Taming the tail utilization of ads inference at Meta scale

Tail utilization is a significant system issue and a major factor in overload-related failures and low compute utilization.
The tail utilization optimizations at Meta have had a profound impact on model serving capacity footprint and reliability. 
Failure rates, which are mostly timeout errors, were reduced by two-thirds; the compute footprint delivered 35% more work for the same amount of resources; and p99 latency was cut in half.

The inference platforms that serve the sophisticated machine learning models used by Meta’s ads delivery system require significant infrastructure capacity across CPUs, GPUs, storage, networking, and databases. Improving tail utilization – the utilization level of the top 5% of the servers when ranked by utilization– within our infrastructure is imperative to operate our fleet efficiently and sustainably.

With the growing complexity and computational intensity of these models, as well as the strict latency and throughput requirements to deliver ads, we’ve implemented system optimizations and best practices to address tail utilization. The solutions we’ve implemented for our ads inference service have positively impacted compute utilization in our ads fleet in several ways, including increasing work output by 35 percent without additional resources, decreasing timeout error rates by two-thirds, and reducing tail latency at p99 by half.
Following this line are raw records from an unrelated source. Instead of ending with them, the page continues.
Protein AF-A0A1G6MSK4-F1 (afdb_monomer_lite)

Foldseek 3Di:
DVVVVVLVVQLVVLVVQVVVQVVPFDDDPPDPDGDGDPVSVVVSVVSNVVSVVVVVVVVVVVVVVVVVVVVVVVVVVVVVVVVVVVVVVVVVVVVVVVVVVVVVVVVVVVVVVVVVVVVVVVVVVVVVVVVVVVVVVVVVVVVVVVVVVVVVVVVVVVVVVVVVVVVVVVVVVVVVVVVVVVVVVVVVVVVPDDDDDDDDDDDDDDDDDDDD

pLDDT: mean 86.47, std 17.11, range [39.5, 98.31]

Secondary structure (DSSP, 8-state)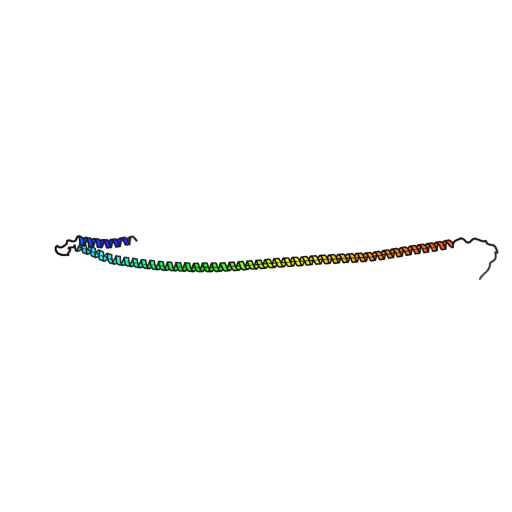:
-HHHHHHHHHHHHHHHHHHHHHHHSEEPTTSS-EE--HHHHHHHHHHHHHHHHHHHHHHHHHHHHHHHHHHHHHHHHHHHHHHHHHHHHHHHHHHHHHHHHHHHHHHHHHHHHHHHHHHHHHHHHHHHHHHHHHHHHHHHHHHHHHHHHHHHHHHHHHHHHHHHHHHHHHHHHHHHHHHHHHHHHHHHHHH-PPPPP---------------

Organism: NCBI:txid40841

Sequence (212 aa):
MLERLSTNVTLDQIFDDLYNLISEANRIPLTDKIIVEESDLSAILDDLKEAIPKEVKNAGKVLEDSKNILNSAREEAAATVEKANAEAEHIITAAKEEAERLVRQEEIVRQAEMLAKDIKTSAQRYEDEIKQGADQYADQVKTDSLQYADDMLGYLGNSLQSALRAIEENRSSVNDERKSLADVIASRVKHVAPQEEEPAEPVAAEEKPADE

Structure (mmCIF, N/CA/C/O backbone):
data_AF-A0A1G6MSK4-F1
#
_entry.id   AF-A0A1G6MSK4-F1
#
loop_
_atom_site.group_PDB
_atom_site.id
_atom_site.type_symbol
_atom_site.label_atom_id
_atom_site.label_alt_id
_atom_site.label_comp_id
_atom_site.label_asym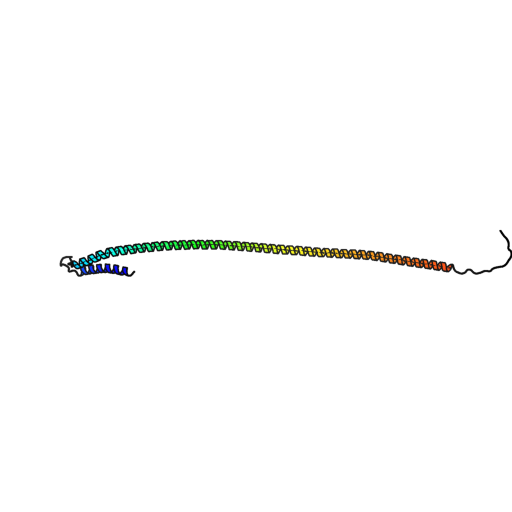_id
_atom_site.label_entity_id
_atom_site.label_seq_id
_atom_site.pdbx_PDB_ins_code
_atom_site.Cartn_x
_atom_site.Cartn_y
_atom_site.Cartn_z
_atom_site.occupancy
_atom_site.B_iso_or_equiv
_atom_site.auth_seq_id
_atom_site.auth_comp_id
_atom_site.auth_asym_id
_atom_site.auth_atom_id
_atom_site.pdbx_PDB_model_num
ATOM 1 N N . MET A 1 1 ? -22.246 -14.012 50.576 1.00 45.09 1 MET A N 1
ATOM 2 C CA . MET A 1 1 ? -23.676 -13.884 50.204 1.00 45.09 1 MET A CA 1
ATOM 3 C C . MET A 1 1 ? -24.611 -14.617 51.174 1.00 45.09 1 MET A C 1
ATOM 5 O O . MET A 1 1 ? -25.711 -14.131 51.373 1.00 45.09 1 MET A O 1
ATOM 9 N N . LEU A 1 2 ? -24.181 -15.714 51.820 1.00 39.50 2 LEU A N 1
ATOM 10 C CA . LEU A 1 2 ? -25.018 -16.512 52.735 1.00 39.50 2 LEU A CA 1
ATOM 11 C C . LEU A 1 2 ? -25.300 -15.863 54.110 1.00 39.50 2 LEU A C 1
ATOM 13 O O . LEU A 1 2 ? -26.383 -16.059 54.641 1.00 39.50 2 LEU A O 1
ATOM 17 N N . GLU A 1 3 ? -24.403 -15.032 54.656 1.00 50.69 3 GLU A N 1
ATOM 18 C CA . GLU A 1 3 ? -24.653 -14.353 55.948 1.00 50.69 3 GLU A CA 1
ATOM 19 C C . GLU A 1 3 ? -25.786 -13.310 55.898 1.00 50.69 3 GLU A C 1
ATOM 21 O O . GLU A 1 3 ? -26.483 -13.125 56.886 1.00 50.69 3 GLU A O 1
ATOM 26 N N . ARG A 1 4 ? -26.015 -12.655 54.748 1.00 52.28 4 ARG A N 1
ATOM 27 C CA . ARG A 1 4 ? -27.010 -11.569 54.614 1.00 52.28 4 ARG A CA 1
ATOM 28 C C . ARG A 1 4 ? -28.461 -12.058 54.643 1.00 52.28 4 ARG A C 1
ATOM 30 O O . ARG A 1 4 ? -29.325 -11.330 55.116 1.00 52.28 4 ARG A O 1
ATOM 37 N N . LEU A 1 5 ? -28.730 -13.270 54.145 1.00 46.62 5 LEU A N 1
ATOM 38 C CA . LEU A 1 5 ? -30.058 -13.879 54.283 1.00 46.62 5 LEU A CA 1
ATOM 39 C C . LEU A 1 5 ? -30.331 -14.268 55.739 1.00 46.62 5 LEU A C 1
ATOM 41 O O . LEU A 1 5 ? -31.472 -14.205 56.171 1.00 46.62 5 LEU A O 1
ATOM 45 N N . SER A 1 6 ? -29.293 -14.629 56.497 1.00 51.84 6 SER A N 1
ATOM 46 C CA . SER A 1 6 ? -29.444 -15.038 57.891 1.00 51.84 6 SER A CA 1
ATOM 47 C C . SER A 1 6 ? -29.851 -13.879 58.803 1.00 51.84 6 SER A C 1
ATOM 49 O O . SER A 1 6 ? -30.608 -14.116 59.732 1.00 51.84 6 SER A O 1
ATOM 51 N N . THR A 1 7 ? -29.389 -12.643 58.560 1.00 59.03 7 THR A N 1
ATOM 52 C CA . THR A 1 7 ? -29.685 -11.497 59.445 1.00 59.03 7 THR A CA 1
ATOM 53 C C . THR A 1 7 ? -31.043 -10.836 59.202 1.00 59.03 7 THR A C 1
ATOM 55 O O . THR A 1 7 ? -31.693 -10.406 60.153 1.00 59.03 7 THR A O 1
ATOM 58 N N . ASN A 1 8 ? -31.507 -10.773 57.952 1.00 60.09 8 ASN A N 1
ATOM 59 C CA . ASN A 1 8 ? -32.853 -10.268 57.655 1.00 60.09 8 ASN A CA 1
ATOM 60 C C . ASN A 1 8 ? -33.916 -11.215 58.240 1.00 60.09 8 ASN A C 1
ATOM 62 O O . ASN A 1 8 ? -34.813 -10.778 58.951 1.00 60.09 8 ASN A O 1
ATOM 66 N N . VAL A 1 9 ? -33.696 -12.525 58.073 1.00 62.62 9 VAL A N 1
ATOM 67 C CA . VAL A 1 9 ? -34.522 -13.574 58.682 1.00 62.62 9 VAL A CA 1
ATOM 68 C C . VAL A 1 9 ? -34.529 -13.473 60.210 1.00 62.62 9 VAL A C 1
ATOM 70 O O . VAL A 1 9 ? -35.582 -13.657 60.802 1.00 62.62 9 VAL A O 1
ATOM 73 N N . THR A 1 10 ? -33.414 -13.114 60.863 1.00 76.62 10 THR A N 1
ATOM 74 C CA . THR A 1 10 ? -33.413 -12.947 62.329 1.00 76.62 10 THR A CA 1
ATOM 75 C C . THR A 1 10 ? -34.200 -11.733 62.811 1.00 76.62 10 THR A C 1
ATOM 77 O O . THR A 1 10 ? -34.783 -11.791 63.883 1.00 76.62 10 THR A O 1
ATOM 80 N N . LEU A 1 11 ? -34.232 -10.631 62.057 1.00 83.75 11 LEU A N 1
ATOM 81 C CA . LEU A 1 11 ? -34.940 -9.421 62.489 1.00 83.75 11 LEU A CA 1
ATOM 82 C C . LEU A 1 11 ? -36.454 -9.569 62.286 1.00 83.75 11 LEU A C 1
ATOM 84 O O . LEU A 1 11 ? -37.219 -9.191 63.170 1.00 83.75 11 LEU A O 1
ATOM 88 N N . ASP A 1 12 ? -36.862 -10.198 61.179 1.00 85.62 12 ASP A N 1
ATOM 89 C CA . ASP A 1 12 ? -38.250 -10.611 60.945 1.00 85.62 12 ASP A CA 1
ATOM 90 C C . ASP A 1 12 ? -38.720 -11.610 62.014 1.00 85.62 12 ASP A C 1
ATOM 92 O O . ASP A 1 12 ? -39.797 -11.435 62.571 1.00 85.62 12 ASP A O 1
ATOM 96 N N . GLN A 1 13 ? -37.880 -12.582 62.392 1.00 86.94 13 GLN A N 1
ATOM 97 C CA . GLN A 1 13 ? -38.182 -13.533 63.470 1.00 86.94 13 GLN A CA 1
ATOM 98 C C . GLN A 1 13 ? -38.399 -12.850 64.823 1.00 86.94 13 GLN A C 1
ATOM 100 O O . GLN A 1 13 ? -39.374 -13.153 65.498 1.00 86.94 13 GLN A O 1
ATOM 105 N N . ILE A 1 14 ? -37.550 -11.890 65.204 1.00 88.50 14 ILE A N 1
ATOM 106 C CA . ILE A 1 14 ? -37.719 -11.154 66.468 1.00 88.50 14 ILE A CA 1
ATOM 107 C C . ILE A 1 14 ? -39.029 -10.342 66.459 1.00 88.50 14 ILE A C 1
ATOM 109 O O . ILE A 1 14 ? -39.707 -10.232 67.483 1.00 88.50 14 ILE A O 1
ATOM 113 N N . PHE A 1 15 ? -39.413 -9.773 65.310 1.00 88.62 15 PHE A N 1
ATOM 114 C CA . PHE A 1 15 ? -40.705 -9.099 65.170 1.00 88.62 15 PHE A CA 1
ATOM 115 C C . PHE A 1 15 ? -41.883 -10.074 65.215 1.00 88.62 15 PHE A C 1
ATOM 117 O O . PHE A 1 15 ? -42.882 -9.760 65.861 1.00 88.62 15 PHE A O 1
ATOM 124 N N . ASP A 1 16 ? -41.777 -11.237 64.575 1.00 90.62 16 ASP A N 1
ATOM 125 C CA . ASP A 1 16 ? -42.790 -12.291 64.628 1.00 90.62 16 ASP A CA 1
ATOM 126 C C . ASP A 1 16 ? -42.972 -12.807 66.064 1.00 90.62 16 ASP A C 1
ATOM 128 O O . ASP A 1 16 ? -44.103 -12.923 66.535 1.00 90.62 16 ASP A O 1
ATOM 132 N N . ASP A 1 17 ? -41.881 -13.016 66.803 1.00 88.38 17 ASP A N 1
ATOM 133 C CA . ASP A 1 17 ? -41.899 -13.412 68.214 1.00 88.38 17 ASP A CA 1
ATOM 134 C C . ASP A 1 17 ? -42.558 -12.336 69.091 1.00 88.38 17 ASP A C 1
ATOM 136 O O . ASP A 1 17 ? -43.396 -12.649 69.940 1.00 88.38 17 ASP A O 1
ATOM 140 N N . LEU A 1 18 ? -42.279 -11.050 68.836 1.00 89.00 18 LEU A N 1
ATOM 141 C CA . LEU A 1 18 ? -42.962 -9.936 69.501 1.00 89.00 18 LEU A CA 1
ATOM 142 C C . LEU A 1 18 ? -44.467 -9.912 69.184 1.00 89.00 18 LEU A C 1
ATOM 144 O O . LEU A 1 18 ? -45.292 -9.683 70.072 1.00 89.00 18 LEU A O 1
ATOM 148 N N . TYR A 1 19 ? -44.837 -10.133 67.921 1.00 89.00 19 TYR A N 1
ATOM 149 C CA . TYR A 1 19 ? -46.232 -10.187 67.482 1.00 89.00 19 TYR A CA 1
ATOM 150 C C . TYR A 1 19 ? -46.983 -11.360 68.110 1.00 89.00 19 TYR A C 1
ATOM 152 O O . TYR A 1 19 ? -48.138 -11.193 68.519 1.00 89.00 19 TYR A O 1
ATOM 160 N N . ASN A 1 20 ? -46.337 -12.519 68.219 1.00 90.06 20 ASN A N 1
ATOM 161 C CA . ASN A 1 20 ? -46.881 -13.700 68.879 1.00 90.06 20 ASN A CA 1
ATOM 162 C C . ASN A 1 20 ? -47.076 -13.436 70.374 1.00 90.06 20 ASN A C 1
ATOM 164 O O . ASN A 1 20 ? -48.178 -13.643 70.880 1.00 90.06 20 ASN A O 1
ATOM 168 N N . LEU A 1 21 ? -46.080 -12.850 71.050 1.00 88.69 21 LEU A N 1
ATOM 169 C CA . LEU A 1 21 ? -46.173 -12.474 72.463 1.00 88.69 21 LEU A CA 1
ATOM 170 C C . LEU A 1 21 ? -47.362 -11.533 72.729 1.00 88.69 21 LEU A C 1
ATOM 172 O O . LEU A 1 21 ? -48.107 -11.719 73.687 1.00 88.69 21 LEU A O 1
ATOM 176 N N . ILE A 1 22 ? -47.586 -10.541 71.862 1.00 87.19 22 ILE A N 1
ATOM 177 C CA . ILE A 1 22 ? -48.723 -9.610 71.966 1.00 87.19 22 ILE A CA 1
ATOM 178 C C . ILE A 1 22 ? -50.063 -10.302 71.661 1.00 87.19 22 ILE A C 1
ATOM 180 O O . ILE A 1 22 ? -51.085 -9.959 72.263 1.00 87.19 22 ILE A O 1
ATOM 184 N N . SER A 1 23 ? -50.078 -11.245 70.718 1.00 86.56 23 SER A N 1
ATOM 185 C CA . SER A 1 23 ? -51.293 -11.943 70.278 1.00 86.56 23 SER A CA 1
ATOM 186 C C . SER A 1 23 ? -51.766 -12.997 71.280 1.00 86.56 23 SER A C 1
ATOM 188 O O . SER A 1 23 ? -52.973 -13.162 71.459 1.00 86.56 23 SER A O 1
ATOM 190 N N . GLU A 1 24 ? -50.836 -13.676 71.950 1.00 85.94 24 GLU A N 1
ATOM 191 C CA . GLU A 1 24 ? -51.108 -14.705 72.961 1.00 85.94 24 GLU A CA 1
ATOM 192 C C . GLU A 1 24 ? -51.281 -14.129 74.377 1.00 85.94 24 GLU A C 1
ATOM 194 O O . GLU A 1 24 ? -51.757 -14.820 75.281 1.00 85.94 24 GLU A O 1
ATOM 199 N N . ALA A 1 25 ? -50.952 -12.848 74.580 1.00 86.06 25 ALA A N 1
ATOM 200 C CA . ALA A 1 25 ? -51.069 -12.184 75.871 1.00 86.06 25 ALA A CA 1
ATOM 201 C C . ALA A 1 25 ? -52.511 -12.164 76.414 1.00 86.06 25 ALA A C 1
ATOM 203 O O . ALA A 1 25 ? -53.488 -11.864 75.718 1.00 86.06 25 ALA A O 1
ATOM 204 N N . ASN A 1 26 ? -52.641 -12.396 77.723 1.00 85.50 26 ASN A N 1
ATOM 205 C CA . ASN A 1 26 ? -53.931 -12.382 78.406 1.00 85.50 26 ASN A CA 1
ATOM 206 C C . ASN A 1 26 ? -54.527 -10.965 78.409 1.00 85.50 26 ASN A C 1
ATOM 208 O O . ASN A 1 26 ? -53.958 -10.035 78.986 1.00 85.50 26 ASN A O 1
ATOM 212 N N . ARG A 1 27 ? -55.701 -10.791 77.790 1.00 86.81 27 ARG A N 1
ATOM 213 C CA . ARG A 1 27 ? -56.428 -9.510 77.776 1.00 86.81 27 ARG A CA 1
ATOM 214 C C . ARG A 1 27 ? -57.233 -9.304 79.051 1.00 86.81 27 ARG A C 1
ATOM 216 O O . ARG A 1 27 ? -57.914 -10.210 79.528 1.00 86.81 27 ARG A O 1
ATOM 223 N N . ILE A 1 28 ? -57.218 -8.075 79.560 1.00 86.12 28 ILE A N 1
ATOM 224 C CA . ILE A 1 28 ? -58.038 -7.683 80.709 1.00 86.12 28 ILE A CA 1
ATOM 225 C C . ILE A 1 28 ? -59.449 -7.303 80.211 1.00 86.12 28 ILE A C 1
ATOM 227 O O . ILE A 1 28 ? -59.568 -6.372 79.408 1.00 86.12 28 ILE A O 1
ATOM 231 N N . PRO A 1 29 ? -60.529 -7.963 80.684 1.00 84.25 29 PRO A N 1
ATOM 232 C CA . PRO A 1 29 ? -61.900 -7.676 80.256 1.00 84.25 29 PRO A CA 1
ATOM 233 C C . PRO A 1 29 ? -62.283 -6.204 80.444 1.00 84.25 29 PRO A C 1
ATOM 235 O O . PRO A 1 29 ? -61.907 -5.590 81.440 1.00 84.25 29 PRO A O 1
ATOM 238 N N . LEU A 1 30 ? -63.071 -5.656 79.510 1.00 80.44 30 LEU A N 1
ATOM 239 C CA . LEU A 1 30 ? -63.525 -4.252 79.500 1.00 80.44 30 LEU A CA 1
ATOM 240 C C . LEU A 1 30 ? -62.392 -3.206 79.389 1.00 80.44 30 LEU A C 1
ATOM 242 O O . LEU A 1 30 ? -62.636 -2.022 79.617 1.00 80.44 30 LEU A O 1
ATOM 246 N N . THR A 1 31 ? -61.170 -3.608 79.016 1.00 85.38 31 THR A N 1
ATOM 247 C CA . THR A 1 31 ? -60.048 -2.691 78.754 1.00 85.38 31 THR A CA 1
ATOM 248 C C . THR A 1 31 ? -59.279 -3.091 77.494 1.00 85.38 31 THR A C 1
ATOM 250 O O . THR A 1 31 ? -59.262 -4.260 77.119 1.00 85.38 31 THR A O 1
ATOM 253 N N . ASP A 1 32 ? -58.558 -2.144 76.895 1.00 84.25 32 ASP A N 1
ATOM 254 C CA . ASP A 1 32 ? -57.652 -2.406 75.766 1.00 84.25 32 ASP A CA 1
ATOM 255 C C . ASP A 1 32 ? -56.244 -2.855 76.210 1.00 84.25 32 ASP A C 1
ATOM 257 O O . ASP A 1 32 ? -55.277 -2.726 75.461 1.00 84.25 32 ASP A O 1
ATOM 261 N N . LYS A 1 33 ? -56.092 -3.348 77.447 1.00 86.44 33 LYS A N 1
ATOM 262 C CA . LYS A 1 33 ? -54.790 -3.700 78.033 1.00 86.44 33 LYS A CA 1
ATOM 263 C C . LYS A 1 33 ? -54.524 -5.205 77.974 1.00 86.44 33 LYS A C 1
ATOM 265 O O . LYS A 1 33 ? -55.421 -6.018 78.211 1.00 86.44 33 LYS A O 1
ATOM 270 N N . ILE A 1 34 ? -53.266 -5.552 77.714 1.00 87.50 34 ILE A N 1
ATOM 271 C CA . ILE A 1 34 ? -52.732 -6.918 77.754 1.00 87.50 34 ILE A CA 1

How Meta’s ads model inference service works 

When placing an ad, client requests are routed to the inference service to get predictions. A single request from a client typically results in multiple model inferences being requested, depending on experiment setup, page type, and ad attributes. This is shown below in figure 1 as a request from the ads core services to the model inference service. The actual request flow is more complex but for the purpose of this post, the below schematic model should serve well.
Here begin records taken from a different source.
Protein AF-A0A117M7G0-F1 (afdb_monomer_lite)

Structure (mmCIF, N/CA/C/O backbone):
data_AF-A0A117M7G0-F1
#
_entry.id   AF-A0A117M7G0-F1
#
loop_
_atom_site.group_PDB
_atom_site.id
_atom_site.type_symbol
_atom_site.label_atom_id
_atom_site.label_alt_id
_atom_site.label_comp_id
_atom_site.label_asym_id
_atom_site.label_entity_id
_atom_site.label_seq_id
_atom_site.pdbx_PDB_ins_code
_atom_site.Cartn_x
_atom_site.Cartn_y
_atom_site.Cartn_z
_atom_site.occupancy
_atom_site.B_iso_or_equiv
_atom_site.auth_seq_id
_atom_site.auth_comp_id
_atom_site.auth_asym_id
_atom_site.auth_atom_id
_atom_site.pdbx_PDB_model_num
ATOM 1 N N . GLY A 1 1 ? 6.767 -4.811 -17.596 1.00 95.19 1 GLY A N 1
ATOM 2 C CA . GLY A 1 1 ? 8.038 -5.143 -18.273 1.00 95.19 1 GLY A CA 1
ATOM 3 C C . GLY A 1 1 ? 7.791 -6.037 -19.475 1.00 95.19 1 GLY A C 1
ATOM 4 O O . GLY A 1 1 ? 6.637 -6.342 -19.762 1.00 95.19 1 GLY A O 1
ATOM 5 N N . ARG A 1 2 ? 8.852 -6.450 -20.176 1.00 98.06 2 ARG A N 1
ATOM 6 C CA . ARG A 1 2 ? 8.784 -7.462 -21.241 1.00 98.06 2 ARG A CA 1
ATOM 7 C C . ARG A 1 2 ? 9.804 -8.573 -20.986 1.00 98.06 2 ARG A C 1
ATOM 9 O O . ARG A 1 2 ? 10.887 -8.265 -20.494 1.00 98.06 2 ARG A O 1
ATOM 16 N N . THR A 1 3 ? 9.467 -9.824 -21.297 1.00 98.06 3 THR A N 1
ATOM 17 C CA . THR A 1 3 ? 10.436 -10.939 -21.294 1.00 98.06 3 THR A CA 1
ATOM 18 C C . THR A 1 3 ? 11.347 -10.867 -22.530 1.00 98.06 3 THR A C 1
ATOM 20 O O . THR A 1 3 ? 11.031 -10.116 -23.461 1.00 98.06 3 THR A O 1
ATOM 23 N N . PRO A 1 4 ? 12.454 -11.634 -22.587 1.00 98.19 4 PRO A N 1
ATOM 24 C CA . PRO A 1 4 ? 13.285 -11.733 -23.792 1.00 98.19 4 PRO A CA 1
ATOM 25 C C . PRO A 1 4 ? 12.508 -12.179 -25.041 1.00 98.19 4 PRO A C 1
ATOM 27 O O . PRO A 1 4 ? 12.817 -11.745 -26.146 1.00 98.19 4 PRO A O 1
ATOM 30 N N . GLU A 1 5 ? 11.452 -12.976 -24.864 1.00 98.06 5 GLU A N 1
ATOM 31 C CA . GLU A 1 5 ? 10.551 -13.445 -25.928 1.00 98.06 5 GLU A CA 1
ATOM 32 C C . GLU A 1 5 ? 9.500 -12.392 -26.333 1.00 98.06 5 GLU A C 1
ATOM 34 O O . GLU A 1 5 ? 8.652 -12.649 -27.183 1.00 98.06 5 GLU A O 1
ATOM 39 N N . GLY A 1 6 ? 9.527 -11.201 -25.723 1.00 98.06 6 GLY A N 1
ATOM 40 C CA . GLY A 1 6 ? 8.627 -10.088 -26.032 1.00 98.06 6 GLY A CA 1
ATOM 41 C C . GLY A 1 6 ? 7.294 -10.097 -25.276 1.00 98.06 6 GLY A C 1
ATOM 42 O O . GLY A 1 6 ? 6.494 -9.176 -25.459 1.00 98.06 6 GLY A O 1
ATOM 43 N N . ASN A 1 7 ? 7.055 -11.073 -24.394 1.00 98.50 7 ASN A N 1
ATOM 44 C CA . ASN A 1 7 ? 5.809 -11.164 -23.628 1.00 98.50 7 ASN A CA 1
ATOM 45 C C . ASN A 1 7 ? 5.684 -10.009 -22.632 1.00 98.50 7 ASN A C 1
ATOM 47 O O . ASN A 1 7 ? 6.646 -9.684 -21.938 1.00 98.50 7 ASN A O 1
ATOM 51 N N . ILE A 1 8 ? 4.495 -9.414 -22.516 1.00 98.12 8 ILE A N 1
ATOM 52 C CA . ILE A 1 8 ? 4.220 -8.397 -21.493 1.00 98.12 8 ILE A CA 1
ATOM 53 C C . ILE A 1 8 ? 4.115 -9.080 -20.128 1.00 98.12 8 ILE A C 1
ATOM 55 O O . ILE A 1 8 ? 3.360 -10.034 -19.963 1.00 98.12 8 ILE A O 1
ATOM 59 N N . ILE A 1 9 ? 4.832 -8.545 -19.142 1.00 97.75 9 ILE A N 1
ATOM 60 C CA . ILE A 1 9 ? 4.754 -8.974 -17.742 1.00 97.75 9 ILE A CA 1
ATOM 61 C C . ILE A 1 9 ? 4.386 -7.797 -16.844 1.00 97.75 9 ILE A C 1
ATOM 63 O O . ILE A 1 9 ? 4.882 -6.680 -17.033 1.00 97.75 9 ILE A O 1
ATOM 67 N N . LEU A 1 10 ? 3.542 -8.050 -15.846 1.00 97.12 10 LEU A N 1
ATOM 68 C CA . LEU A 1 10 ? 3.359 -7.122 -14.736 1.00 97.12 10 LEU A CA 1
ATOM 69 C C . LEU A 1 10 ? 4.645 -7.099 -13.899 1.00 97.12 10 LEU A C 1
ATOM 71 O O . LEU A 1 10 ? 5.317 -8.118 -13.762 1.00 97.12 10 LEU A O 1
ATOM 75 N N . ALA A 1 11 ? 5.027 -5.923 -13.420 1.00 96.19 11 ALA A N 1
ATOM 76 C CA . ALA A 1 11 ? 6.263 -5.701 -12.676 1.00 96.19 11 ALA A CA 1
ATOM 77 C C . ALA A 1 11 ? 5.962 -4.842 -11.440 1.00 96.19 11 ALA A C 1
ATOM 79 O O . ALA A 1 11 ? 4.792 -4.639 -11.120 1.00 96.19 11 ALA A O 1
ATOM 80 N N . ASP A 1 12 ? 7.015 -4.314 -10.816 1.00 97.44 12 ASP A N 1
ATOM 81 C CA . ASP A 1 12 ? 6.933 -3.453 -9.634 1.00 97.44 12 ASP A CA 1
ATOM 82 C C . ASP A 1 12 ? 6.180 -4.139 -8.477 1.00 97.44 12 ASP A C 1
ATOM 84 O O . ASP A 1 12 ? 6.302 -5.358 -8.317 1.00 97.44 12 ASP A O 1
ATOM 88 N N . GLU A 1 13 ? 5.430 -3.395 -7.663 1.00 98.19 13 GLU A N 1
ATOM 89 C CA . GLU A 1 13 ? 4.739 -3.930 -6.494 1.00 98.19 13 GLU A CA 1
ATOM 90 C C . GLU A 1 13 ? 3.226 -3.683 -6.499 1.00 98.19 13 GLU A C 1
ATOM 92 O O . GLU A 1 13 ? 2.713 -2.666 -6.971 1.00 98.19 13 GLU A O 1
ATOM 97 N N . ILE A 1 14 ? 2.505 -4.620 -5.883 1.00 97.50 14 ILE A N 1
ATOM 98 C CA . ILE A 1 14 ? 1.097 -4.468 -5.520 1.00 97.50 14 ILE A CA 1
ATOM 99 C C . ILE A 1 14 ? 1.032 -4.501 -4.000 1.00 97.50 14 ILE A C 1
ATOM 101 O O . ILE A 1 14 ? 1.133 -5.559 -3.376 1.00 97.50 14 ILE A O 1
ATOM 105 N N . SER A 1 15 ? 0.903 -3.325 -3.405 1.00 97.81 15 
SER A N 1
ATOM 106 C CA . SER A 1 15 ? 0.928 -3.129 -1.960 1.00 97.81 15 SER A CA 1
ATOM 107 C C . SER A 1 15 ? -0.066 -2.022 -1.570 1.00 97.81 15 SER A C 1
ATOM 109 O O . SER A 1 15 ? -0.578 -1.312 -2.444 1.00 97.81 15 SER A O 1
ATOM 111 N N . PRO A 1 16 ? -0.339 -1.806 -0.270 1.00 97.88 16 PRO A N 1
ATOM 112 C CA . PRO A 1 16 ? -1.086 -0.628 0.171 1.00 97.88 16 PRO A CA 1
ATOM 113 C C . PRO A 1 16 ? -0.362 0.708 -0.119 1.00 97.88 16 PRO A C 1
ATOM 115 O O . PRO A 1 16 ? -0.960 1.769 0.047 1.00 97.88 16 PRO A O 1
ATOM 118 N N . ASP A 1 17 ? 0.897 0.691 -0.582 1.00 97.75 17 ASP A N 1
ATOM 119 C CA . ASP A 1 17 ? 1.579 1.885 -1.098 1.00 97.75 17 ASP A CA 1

The inference service leverages Meta infrastructure capabilities such as ServiceRouter for service discovery, load balancing, and other reliability features. The service is set up as a sharded service where each model is a shard and multiple models are hosted in a single host of a job that spans multiple hosts.

This is supported by Meta’s sharding service, Shard Manager, a universal infrastructure solution that facilitates efficient development and operation of reliable sharded applications. Meta’s advertising team leverages Shard Manager’sload balancing and shard scaling capabilities to effectively handle shards across heterogeneous hardware.

Figure 1: The ads inference architecture.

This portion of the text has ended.